The economic news has looked a bit more mixed this year, with shoots of economic growth appearing stilted.
We have had the fiscal problems in Greece exposed in the harsh light of the bond markets. Will other European governments with high deficits and rising debt levels also be punished with higher bond yields?
In addition, the bigger eurozone countries have struggled to agree on a course of action to support Greece.
But while the government sector has looked weak this year, the corporate sector has continued to grow earnings. The crunch for companies came more than a year ago when the banking crisis cut funding for regular activities, such as trade.
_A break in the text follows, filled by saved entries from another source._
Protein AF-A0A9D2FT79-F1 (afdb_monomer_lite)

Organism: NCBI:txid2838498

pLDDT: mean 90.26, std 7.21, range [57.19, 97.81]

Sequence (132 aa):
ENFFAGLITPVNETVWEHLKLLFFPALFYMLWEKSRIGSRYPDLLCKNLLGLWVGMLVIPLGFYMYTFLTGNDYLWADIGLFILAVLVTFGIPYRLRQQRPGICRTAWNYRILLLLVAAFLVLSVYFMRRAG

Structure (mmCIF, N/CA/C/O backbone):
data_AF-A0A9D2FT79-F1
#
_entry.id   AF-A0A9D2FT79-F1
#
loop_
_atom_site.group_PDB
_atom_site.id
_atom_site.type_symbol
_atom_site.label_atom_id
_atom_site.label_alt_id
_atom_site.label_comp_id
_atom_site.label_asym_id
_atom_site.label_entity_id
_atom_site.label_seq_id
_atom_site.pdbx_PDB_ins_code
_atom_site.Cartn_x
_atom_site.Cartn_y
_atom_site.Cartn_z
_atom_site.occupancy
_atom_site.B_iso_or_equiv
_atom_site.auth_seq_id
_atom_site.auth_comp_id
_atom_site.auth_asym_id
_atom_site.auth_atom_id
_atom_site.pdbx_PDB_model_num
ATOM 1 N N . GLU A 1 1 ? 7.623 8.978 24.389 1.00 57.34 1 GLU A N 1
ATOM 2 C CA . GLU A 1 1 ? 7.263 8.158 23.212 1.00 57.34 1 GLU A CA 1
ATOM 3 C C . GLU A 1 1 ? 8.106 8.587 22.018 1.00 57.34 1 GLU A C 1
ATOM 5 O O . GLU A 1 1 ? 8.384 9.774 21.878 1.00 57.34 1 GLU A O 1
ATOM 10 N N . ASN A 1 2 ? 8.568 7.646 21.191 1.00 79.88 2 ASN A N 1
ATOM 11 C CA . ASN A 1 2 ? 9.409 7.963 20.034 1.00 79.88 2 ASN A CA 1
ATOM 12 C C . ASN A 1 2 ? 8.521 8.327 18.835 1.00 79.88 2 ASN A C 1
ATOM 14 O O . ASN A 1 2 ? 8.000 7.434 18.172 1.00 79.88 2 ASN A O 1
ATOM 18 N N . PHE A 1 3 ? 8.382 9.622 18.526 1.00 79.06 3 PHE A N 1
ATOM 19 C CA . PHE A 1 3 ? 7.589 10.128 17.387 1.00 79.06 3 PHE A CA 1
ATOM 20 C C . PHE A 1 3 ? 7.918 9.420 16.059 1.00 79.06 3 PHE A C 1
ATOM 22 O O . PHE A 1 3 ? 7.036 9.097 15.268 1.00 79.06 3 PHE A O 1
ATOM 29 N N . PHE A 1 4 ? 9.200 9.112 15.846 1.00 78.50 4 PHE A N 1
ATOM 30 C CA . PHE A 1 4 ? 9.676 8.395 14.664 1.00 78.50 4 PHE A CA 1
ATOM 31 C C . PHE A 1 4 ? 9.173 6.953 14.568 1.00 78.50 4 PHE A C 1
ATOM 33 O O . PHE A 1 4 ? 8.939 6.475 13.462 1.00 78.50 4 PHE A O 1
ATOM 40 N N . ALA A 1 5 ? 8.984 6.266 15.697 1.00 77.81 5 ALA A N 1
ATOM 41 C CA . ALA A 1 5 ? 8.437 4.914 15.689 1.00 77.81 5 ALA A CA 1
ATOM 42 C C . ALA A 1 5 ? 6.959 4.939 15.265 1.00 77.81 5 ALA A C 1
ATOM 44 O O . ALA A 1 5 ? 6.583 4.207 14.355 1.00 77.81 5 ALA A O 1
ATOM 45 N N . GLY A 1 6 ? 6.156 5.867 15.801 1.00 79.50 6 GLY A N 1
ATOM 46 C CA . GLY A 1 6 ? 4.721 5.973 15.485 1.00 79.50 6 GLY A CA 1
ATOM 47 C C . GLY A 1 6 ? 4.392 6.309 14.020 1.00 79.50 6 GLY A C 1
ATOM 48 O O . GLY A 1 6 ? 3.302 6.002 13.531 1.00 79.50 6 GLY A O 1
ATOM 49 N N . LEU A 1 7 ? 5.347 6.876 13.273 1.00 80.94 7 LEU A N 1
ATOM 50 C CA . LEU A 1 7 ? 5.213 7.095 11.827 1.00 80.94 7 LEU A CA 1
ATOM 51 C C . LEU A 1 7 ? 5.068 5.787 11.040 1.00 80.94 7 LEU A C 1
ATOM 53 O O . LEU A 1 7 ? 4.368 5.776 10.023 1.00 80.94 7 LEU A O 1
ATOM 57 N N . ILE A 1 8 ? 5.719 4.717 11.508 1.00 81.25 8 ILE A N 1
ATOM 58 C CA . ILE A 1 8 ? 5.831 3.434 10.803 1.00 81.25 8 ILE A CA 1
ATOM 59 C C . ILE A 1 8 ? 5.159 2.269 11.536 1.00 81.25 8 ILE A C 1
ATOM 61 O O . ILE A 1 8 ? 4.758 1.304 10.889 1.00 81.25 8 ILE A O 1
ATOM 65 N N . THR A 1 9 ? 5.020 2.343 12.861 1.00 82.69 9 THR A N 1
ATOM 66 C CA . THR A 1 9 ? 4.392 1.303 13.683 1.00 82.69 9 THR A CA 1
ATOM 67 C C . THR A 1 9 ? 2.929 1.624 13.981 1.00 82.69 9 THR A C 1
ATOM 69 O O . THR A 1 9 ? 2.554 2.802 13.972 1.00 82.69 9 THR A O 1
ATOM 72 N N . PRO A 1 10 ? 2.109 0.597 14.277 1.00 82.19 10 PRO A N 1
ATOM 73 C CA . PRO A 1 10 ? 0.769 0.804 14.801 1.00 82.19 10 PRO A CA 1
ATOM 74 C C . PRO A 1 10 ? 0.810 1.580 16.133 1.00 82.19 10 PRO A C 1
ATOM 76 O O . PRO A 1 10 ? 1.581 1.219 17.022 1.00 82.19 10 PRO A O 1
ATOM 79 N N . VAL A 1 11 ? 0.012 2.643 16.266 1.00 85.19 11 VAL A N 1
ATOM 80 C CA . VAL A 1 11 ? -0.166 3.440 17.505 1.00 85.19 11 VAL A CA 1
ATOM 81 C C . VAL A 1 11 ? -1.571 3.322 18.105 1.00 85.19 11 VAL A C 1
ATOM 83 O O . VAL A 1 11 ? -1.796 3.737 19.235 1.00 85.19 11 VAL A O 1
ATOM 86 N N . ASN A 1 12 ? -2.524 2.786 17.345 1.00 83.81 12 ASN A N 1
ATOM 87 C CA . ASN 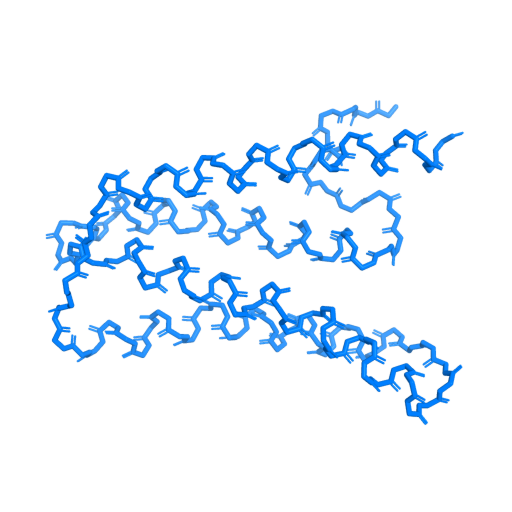A 1 12 ? -3.901 2.520 17.758 1.00 83.81 12 ASN A CA 1
ATOM 88 C C . ASN A 1 12 ? -4.454 1.319 16.956 1.00 83.81 12 ASN A C 1
ATOM 90 O O . ASN A 1 12 ? -3.743 0.751 16.127 1.00 83.81 12 ASN A O 1
ATOM 94 N N . GLU A 1 13 ? -5.711 0.934 17.182 1.00 83.94 13 GLU A N 1
ATOM 95 C CA . GLU A 1 13 ? -6.353 -0.208 16.499 1.00 83.94 13 GLU A CA 1
ATOM 96 C C . GLU A 1 13 ? -7.151 0.186 15.242 1.00 83.94 13 GLU A C 1
ATOM 98 O O . GLU A 1 13 ? -7.984 -0.566 14.747 1.00 83.94 13 GLU A O 1
ATOM 103 N N . THR A 1 14 ? -6.921 1.372 14.673 1.00 89.12 14 THR A N 1
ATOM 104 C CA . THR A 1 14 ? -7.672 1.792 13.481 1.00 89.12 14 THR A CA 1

The natural reaction was to save cash and hunker down. The result has been an extraordinary turn-round in the prospects for the sector with a focus on costs and significant improvements in many balance sheets. Meanwhile, equity markets are not expensive and we can find many attractive investment opportunities.
If we look beneath the surface, there are many situations that are helping to strengthen the earnings’ power of sectors or individual companies. Some of these are linked to a rising and ageing global population
Looking across Europe, earnings are forecast to increase by more than 20 per cent this year, with further growth in prospect for 2011.
The situation in the US is similar. These are healthy numbers overall. If we look at the 2010 estimated earnings’ growth for the top companies across Europe, there is significant earnings’ recovery for some banks and close to 30 per cent earnings’ improvement for the large oil companies. But in addition, there is also steady earnings’ progression for more defensive companies such as Nestlé, Novartis and Roche.
However, earnings’ growth is only half the equation. Valuation is equally important and here, European markets are looking attractive in absolute terms and against other asset classes such as bonds.
If we look at valuation on the basis of expected earnings, European share prices are approximately 12 times forecast earnings over the next year.
The average prospective price/earnings multiple over the last 15 years has been 15. Europe has an historic yield of 3.1 per cent – the same as 10-year German government bonds. We also expect dividend payments will increase this year.
If we look beneath the surface, there are many situations that are helping to strengthen the earnings’ power of sectors or individual companies.
Some of these are linked to a rising and ageing global population. Syngenta is a global leader in crop protection and seed technology. This allows countries to raise farming productivity and grow more food. There are also medical opportunities in health areas such as kidney dialysis where demand is growing.
Diabetes is also on the increase and Novo Nordisk and Sanofi-Aventis are global leaders with strong portfolios of drugs and innovative delivery systems.
Europe also leads the world in cruising, with two dominant players, Carnival and Royal Caribbean Cruises. Here, these companies are benefiting from rising demand and significant industry consolidation.
The oil sector also has promising prospects, with the pace of developments starting to improve. Exploration budgets are starting to rise and we can find interesting stocks to buy in specialist areas such as seismic survey, sub-sea equipment and seamless pipes.